Si une âme charitable avait une réponse à cette question (devenue quasi-existentielle...) je le remercie d'avance !


----------



## macpower21 (15 Octobre 2008)

Salut !

Je dois être un des rares qui n'a pas eu de problème avec un Freeplayer (j'utilise également Home Player) à par un son qui saccade parfois maissans grande gène (un petit retour en arrière et le tour est joué)

Quelques buestions ?
1/ ta FreeBox est-elle en mode routeur ?
2/ si oui, as tu spécifier la bonne adresse IP dans le panneau de config de la Freebox (free.fr) ?
3/ as tu essayé de lancer la lecture d'une vidéo directement depuis le mac ? (je fais toujours comme ça)
4/ as tu essayé plusieurs format de vidéo ? (je ne lis que des avi-divx ou mov-h264)


----------



## macpower21 (15 Octobre 2008)

*Attention Homeplayer ne fonctionne qu'avec les versions 0.8x de VLC et non avec les 0.9x*


----------



## Patriste (23 Octobre 2008)

macpower21 a dit:


> *Attention Homeplayer ne fonctionne qu'avec les versions 0.8x de VLC et non avec les 0.9x*




Tu es sur que ça marche avec vlc 0.8.6 ?  Chez moi homeplayer n'est jamais " vu " par la FBHD.


----------



## macpower21 (23 Octobre 2008)

Patriste a dit:


> Tu es sur que ça marche avec vlc 0.8.6 ?  Chez moi homeplayer n'est jamais " vu " par la FBHD.



As-tu bien configuré l'adresse IP de ton ordi dans le panneau de config de free.fr ?


----------



## issambres (18 Décembre 2008)

Bonjour à tous,

Pour moi, meme probleme:

- je vois les films ou les musiques (mais ça me fiat erreur de chargement )
- je peux visualiser les photos
- je ne peux pas utiliser le multipose via homeplayer
- j'ai la version 0.8.6f de VLC

A l'install, Homeplayer me dit que les parametres sont OK ( la dernière version de Homeplayer fait les vérification.

Des idées ?


----------



## macpower21 (4 Janvier 2009)

J'ai finalement laissé tomber homeplayer.
ça ramais trop souvent.
j'ai donc acheté un adaptateur minidvi hdmi et un cable hdmi sur ebay (moins de 20 euros le tous)


----------



## 78momo78 (26 Février 2009)

Bonjour à tous

J'aimerais bcp utiliser homeplayer, mais il ne se lance même pas . Quand je vois  que d'autres macusers avec Leopard n'ont aucun problème,  je m'interroge...A la place j'utilise Easybox par l'intermédiaire de MAMP heureusement. Mais POURQUOI Homeplayer ne se lance pas ????  J'ai beau cliquer dessus, il tente de s'ouvrir et se referme aussi sec..GRRRR. Tout est paramétré comme il faut (adresse IP sur console Free, etc..). Java 1.5 est installé par défaut sur les macs pourtant...Mystère...Je compte sur vos lumières pour m'éclairer car j'aimerais vraiment découvrir ce mod .
Au moins pour faire la comparaison avec Easybox. Je suis sur Mac OS 10.5.6 (PPC).

Merci d'avance


----------



## diablotok (4 Juillet 2010)

salut à tous!!!!

je profite de ce sujet pour vous expliquer mon soucis

J'ai tjrs utilisé "homeplayer" sur windows et depuis peu je suis sur mac et je rame un peu parfois.
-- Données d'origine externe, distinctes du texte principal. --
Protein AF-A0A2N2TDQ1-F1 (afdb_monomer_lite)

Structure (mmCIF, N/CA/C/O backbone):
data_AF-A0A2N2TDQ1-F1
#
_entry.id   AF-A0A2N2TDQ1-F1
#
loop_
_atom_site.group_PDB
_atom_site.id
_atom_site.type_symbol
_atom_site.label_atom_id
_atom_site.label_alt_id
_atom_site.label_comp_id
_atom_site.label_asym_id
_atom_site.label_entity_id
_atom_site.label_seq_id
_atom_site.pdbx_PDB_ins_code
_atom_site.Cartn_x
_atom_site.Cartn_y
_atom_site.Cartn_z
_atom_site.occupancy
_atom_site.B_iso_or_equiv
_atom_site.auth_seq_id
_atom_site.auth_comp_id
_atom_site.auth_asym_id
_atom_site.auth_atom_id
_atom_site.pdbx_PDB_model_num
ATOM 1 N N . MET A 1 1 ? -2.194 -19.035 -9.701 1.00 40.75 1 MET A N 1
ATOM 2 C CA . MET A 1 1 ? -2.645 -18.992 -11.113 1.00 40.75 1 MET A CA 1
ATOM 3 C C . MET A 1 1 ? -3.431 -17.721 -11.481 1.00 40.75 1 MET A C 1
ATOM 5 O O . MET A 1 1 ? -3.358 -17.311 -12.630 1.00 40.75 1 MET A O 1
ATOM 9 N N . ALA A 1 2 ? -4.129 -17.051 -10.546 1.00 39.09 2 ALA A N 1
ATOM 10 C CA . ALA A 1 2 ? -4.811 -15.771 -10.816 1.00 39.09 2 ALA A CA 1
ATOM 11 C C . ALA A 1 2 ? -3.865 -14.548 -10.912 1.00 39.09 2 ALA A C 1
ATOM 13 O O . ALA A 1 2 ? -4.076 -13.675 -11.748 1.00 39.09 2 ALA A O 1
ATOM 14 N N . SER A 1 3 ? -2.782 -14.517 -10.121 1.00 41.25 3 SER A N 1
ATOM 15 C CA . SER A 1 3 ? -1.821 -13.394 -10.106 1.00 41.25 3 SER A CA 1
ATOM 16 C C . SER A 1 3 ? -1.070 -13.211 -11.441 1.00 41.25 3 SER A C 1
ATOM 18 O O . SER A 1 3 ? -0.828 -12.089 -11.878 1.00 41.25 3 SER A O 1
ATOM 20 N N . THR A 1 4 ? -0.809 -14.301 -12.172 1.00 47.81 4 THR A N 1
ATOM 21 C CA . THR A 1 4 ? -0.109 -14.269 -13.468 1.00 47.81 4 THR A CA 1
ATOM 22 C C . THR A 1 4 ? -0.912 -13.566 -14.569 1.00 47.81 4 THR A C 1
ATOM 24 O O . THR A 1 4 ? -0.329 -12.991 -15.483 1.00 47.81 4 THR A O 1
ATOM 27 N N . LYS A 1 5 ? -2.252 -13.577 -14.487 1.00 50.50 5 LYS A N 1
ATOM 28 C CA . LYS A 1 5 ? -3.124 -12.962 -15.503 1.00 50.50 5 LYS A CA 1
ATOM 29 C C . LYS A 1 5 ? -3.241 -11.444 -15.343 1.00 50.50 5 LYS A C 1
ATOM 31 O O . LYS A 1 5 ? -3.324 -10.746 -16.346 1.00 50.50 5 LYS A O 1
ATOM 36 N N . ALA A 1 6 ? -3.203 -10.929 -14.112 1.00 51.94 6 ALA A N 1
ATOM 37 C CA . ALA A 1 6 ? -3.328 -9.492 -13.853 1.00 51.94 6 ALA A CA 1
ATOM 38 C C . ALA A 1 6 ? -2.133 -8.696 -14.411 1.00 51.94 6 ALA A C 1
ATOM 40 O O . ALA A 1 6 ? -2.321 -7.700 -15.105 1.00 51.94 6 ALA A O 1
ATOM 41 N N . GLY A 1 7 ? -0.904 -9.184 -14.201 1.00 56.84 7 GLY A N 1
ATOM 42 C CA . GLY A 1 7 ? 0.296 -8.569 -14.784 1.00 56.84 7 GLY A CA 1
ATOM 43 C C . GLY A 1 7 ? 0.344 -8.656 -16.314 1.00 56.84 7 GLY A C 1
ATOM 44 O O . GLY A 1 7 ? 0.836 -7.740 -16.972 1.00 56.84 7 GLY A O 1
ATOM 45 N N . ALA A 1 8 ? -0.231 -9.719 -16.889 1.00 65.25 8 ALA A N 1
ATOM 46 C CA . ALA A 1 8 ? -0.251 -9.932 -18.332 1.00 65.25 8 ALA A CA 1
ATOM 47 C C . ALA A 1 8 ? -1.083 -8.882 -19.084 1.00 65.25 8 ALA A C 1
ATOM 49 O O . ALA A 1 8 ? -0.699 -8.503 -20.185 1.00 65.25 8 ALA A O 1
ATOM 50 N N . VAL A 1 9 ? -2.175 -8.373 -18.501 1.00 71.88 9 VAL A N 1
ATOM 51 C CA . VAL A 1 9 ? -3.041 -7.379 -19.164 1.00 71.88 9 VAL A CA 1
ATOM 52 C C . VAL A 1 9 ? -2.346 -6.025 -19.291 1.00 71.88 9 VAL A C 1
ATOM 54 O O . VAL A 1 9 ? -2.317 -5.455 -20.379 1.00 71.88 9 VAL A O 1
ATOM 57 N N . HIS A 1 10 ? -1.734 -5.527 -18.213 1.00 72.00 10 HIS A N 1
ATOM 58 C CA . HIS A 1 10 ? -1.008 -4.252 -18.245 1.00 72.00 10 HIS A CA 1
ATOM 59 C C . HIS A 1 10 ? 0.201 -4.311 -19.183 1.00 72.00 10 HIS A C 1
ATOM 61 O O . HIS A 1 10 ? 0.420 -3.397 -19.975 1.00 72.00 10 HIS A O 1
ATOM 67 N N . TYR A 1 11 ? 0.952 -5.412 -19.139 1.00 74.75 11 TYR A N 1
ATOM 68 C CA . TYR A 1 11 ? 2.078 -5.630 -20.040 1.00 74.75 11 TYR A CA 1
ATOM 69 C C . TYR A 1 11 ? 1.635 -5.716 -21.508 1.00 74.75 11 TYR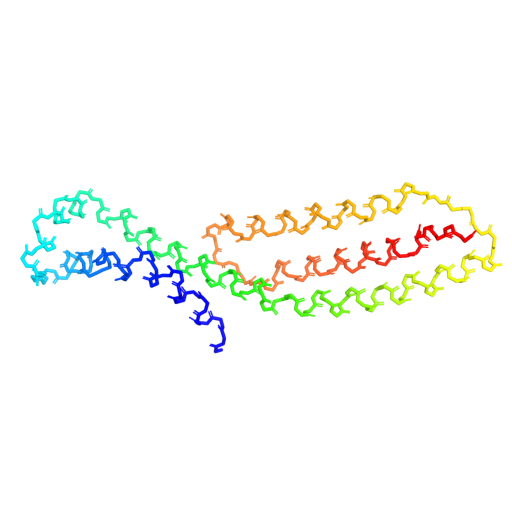 A C 1
ATOM 71 O O . TYR A 1 11 ? 2.241 -5.094 -22.382 1.00 74.75 11 TYR A O 1
ATOM 79 N N . TRP A 1 12 ? 0.553 -6.452 -21.780 1.00 77.00 12 TRP A N 1
ATOM 80 C CA . TRP A 1 12 ? -0.003 -6.585 -23.123 1.00 77.00 12 TRP A CA 1
ATOM 81 C C . TRP A 1 12 ? -0.440 -5.231 -23.685 1.00 77.00 12 TRP A C 1
ATOM 83 O O . TRP A 1 12 ? -0.039 -4.888 -24.794 1.00 77.00 12 TRP A O 1
ATOM 93 N N . LEU A 1 13 ? -1.179 -4.442 -22.897 1.00 78.50 13 LEU A N 1
ATOM 94 C CA . LEU A 1 13 ? -1.692 -3.134 -23.306 1.00 78.50 13 LEU A CA 1
ATOM 95 C C . LEU A 1 13 ? -0.571 -2.148 -23.655 1.00 78.50 13 LEU A C 1
ATOM 97 O O . LEU A 1 13 ? -0.674 -1.438 -24.647 1.00 78.50 13 LEU A O 1
ATOM 101 N N . PHE A 1 14 ? 0.492 -2.093 -22.850 1.00 73.12 14 PHE A N 1
ATOM 102 C CA . PHE A 1 14 ? 1.532 -1.076 -23.025 1.00 73.12 14 PHE A CA 1
ATOM 103 C C . PHE A 1 14 ? 2.636 -1.460 -24.003 1.00 73.12 14 PHE A C 1
ATOM 105 O O . PHE A 1 14 ? 3.153 -0.571 -24.673 1.00 73.12 14 PHE A O 1
ATOM 112 N N . PHE A 1 15 ? 3.016 -2.738 -24.078 1.00 72.38 15 PHE A N 1
ATOM 113 C CA . PHE A 1 15 ? 4.221 -3.160 -24.807 1.00 72.38 15 PHE A CA 1
ATOM 114 C C . PHE A 1 15 ? 3.950 -4.138 -25.944 1.00 72.38 15 PHE A C 1
ATOM 116 O O . PHE A 1 15 ? 4.678 -4.129 -26.936 1.00 72.38 15 PHE A O 1
ATOM 123 N N . LYS A 1 16 ? 2.923 -4.987 -25.817 1.00 72.06 16 LYS A N 1
ATOM 124 C CA . LYS A 1 16 ? 2.562 -5.926 -26.886 1.00 72.06 16 LYS A CA 1
ATOM 125 C C . LYS A 1 16 ? 1.652 -5.273 -27.928 1.00 72.06 16 LYS A C 1
ATOM 127 O O . LYS A 1 16 ? 1.812 -5.546 -29.108 1.00 72.06 16 LYS A O 1
ATOM 132 N N . ALA A 1 17 ? 0.749 -4.386 -27.510 1.00 72.50 17 ALA A N 1
ATOM 133 C CA . ALA A 1 17 ? -0.130 -3.649 -28.419 1.00 72.50 17 ALA A CA 1
ATOM 134 C C . ALA A 1 17 ? 0.609 -2.582 -29.250 1.00 72.50 17 ALA A C 1
ATOM 136 O O . ALA A 1 17 ? 0.172 -2.247 -30.343 1.00 72.50 17 ALA A O 1
ATOM 137 N N . THR A 1 18 ? 1.728 -2.060 -28.747 1.00 71.94 18 THR A N 1
ATOM 138 C CA . THR A 1 18 ? 2.530 -0.997 -29.378 1.00 71.94 18 THR A CA 1
ATOM 139 C C . THR A 1 18 ? 3.693 -1.516 -30.227 1.00 71.94 18 THR A C 1
ATOM 141 O O . THR A 1 18 ? 4.548 -0.712 -30.577 1.00 71.94 18 THR A O 1
ATOM 144 N N . SER A 1 19 ? 3.792 -2.833 -30.469 1.00 69.38 19 SER A N 1
ATOM 145 C CA . SER A 1 19 ? 4.930 -3.537 -31.114 1.00 69.38 19 SER A CA 1
ATOM 146 C C . SER A 1 19 ? 6.330 -3.277 -30.509 1.00 69.38 19 SER A C 1
ATOM 148 O O . SER A 1 19 ? 7.307 -3.927 -30.885 1.00 69.38 19 SER A O 1
ATOM 150 N N . LEU A 1 20 ? 6.437 -2.426 -29.478 1.00 70.19 20 LEU A N 1
ATOM 151 C CA . LEU A 1 20 ? 7.674 -2.065 -28.776 1.00 70.19 20 LEU A CA 1
ATOM 152 C C . LEU A 1 20 ? 8.391 -3.274 -28.182 1.00 70.19 20 LEU A C 1
ATOM 154 O O . LEU A 1 20 ? 9.623 -3.307 -28.155 1.00 70.19 20 LEU A O 1
ATOM 158 N N . HIS A 1 21 ? 7.633 -4.265 -27.710 1.00 73.81 21 HIS A N 1
ATOM 159 C CA . HIS A 1 21 ? 8.204 -5.508 -27.212 1.00 73.81 21 HIS A CA 1
ATOM 160 C C . HIS A 1 21 ? 9.026 -6.220 -28.290 1.00 73.81 21 HIS A C 1
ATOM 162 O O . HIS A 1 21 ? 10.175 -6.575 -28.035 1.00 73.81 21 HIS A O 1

donc j'ai installé VLC 0.86 puis j'ai installé homeplayer et j'arrive à lire mes films et mes series TV mais systématiquement la fin des vidéos est coupé alors que si je regarde sur le mac directe la vidéo est complète quelqu'un a une idée.

Mon mac est connecté à ma free en wifi est-ce du à cela? le problème serait il résolu si je connectais le mac en direct a la free? pourtant le PC était connecté en wifi et pas de soucis avec lui

merci d'avance pour vos réponses


----------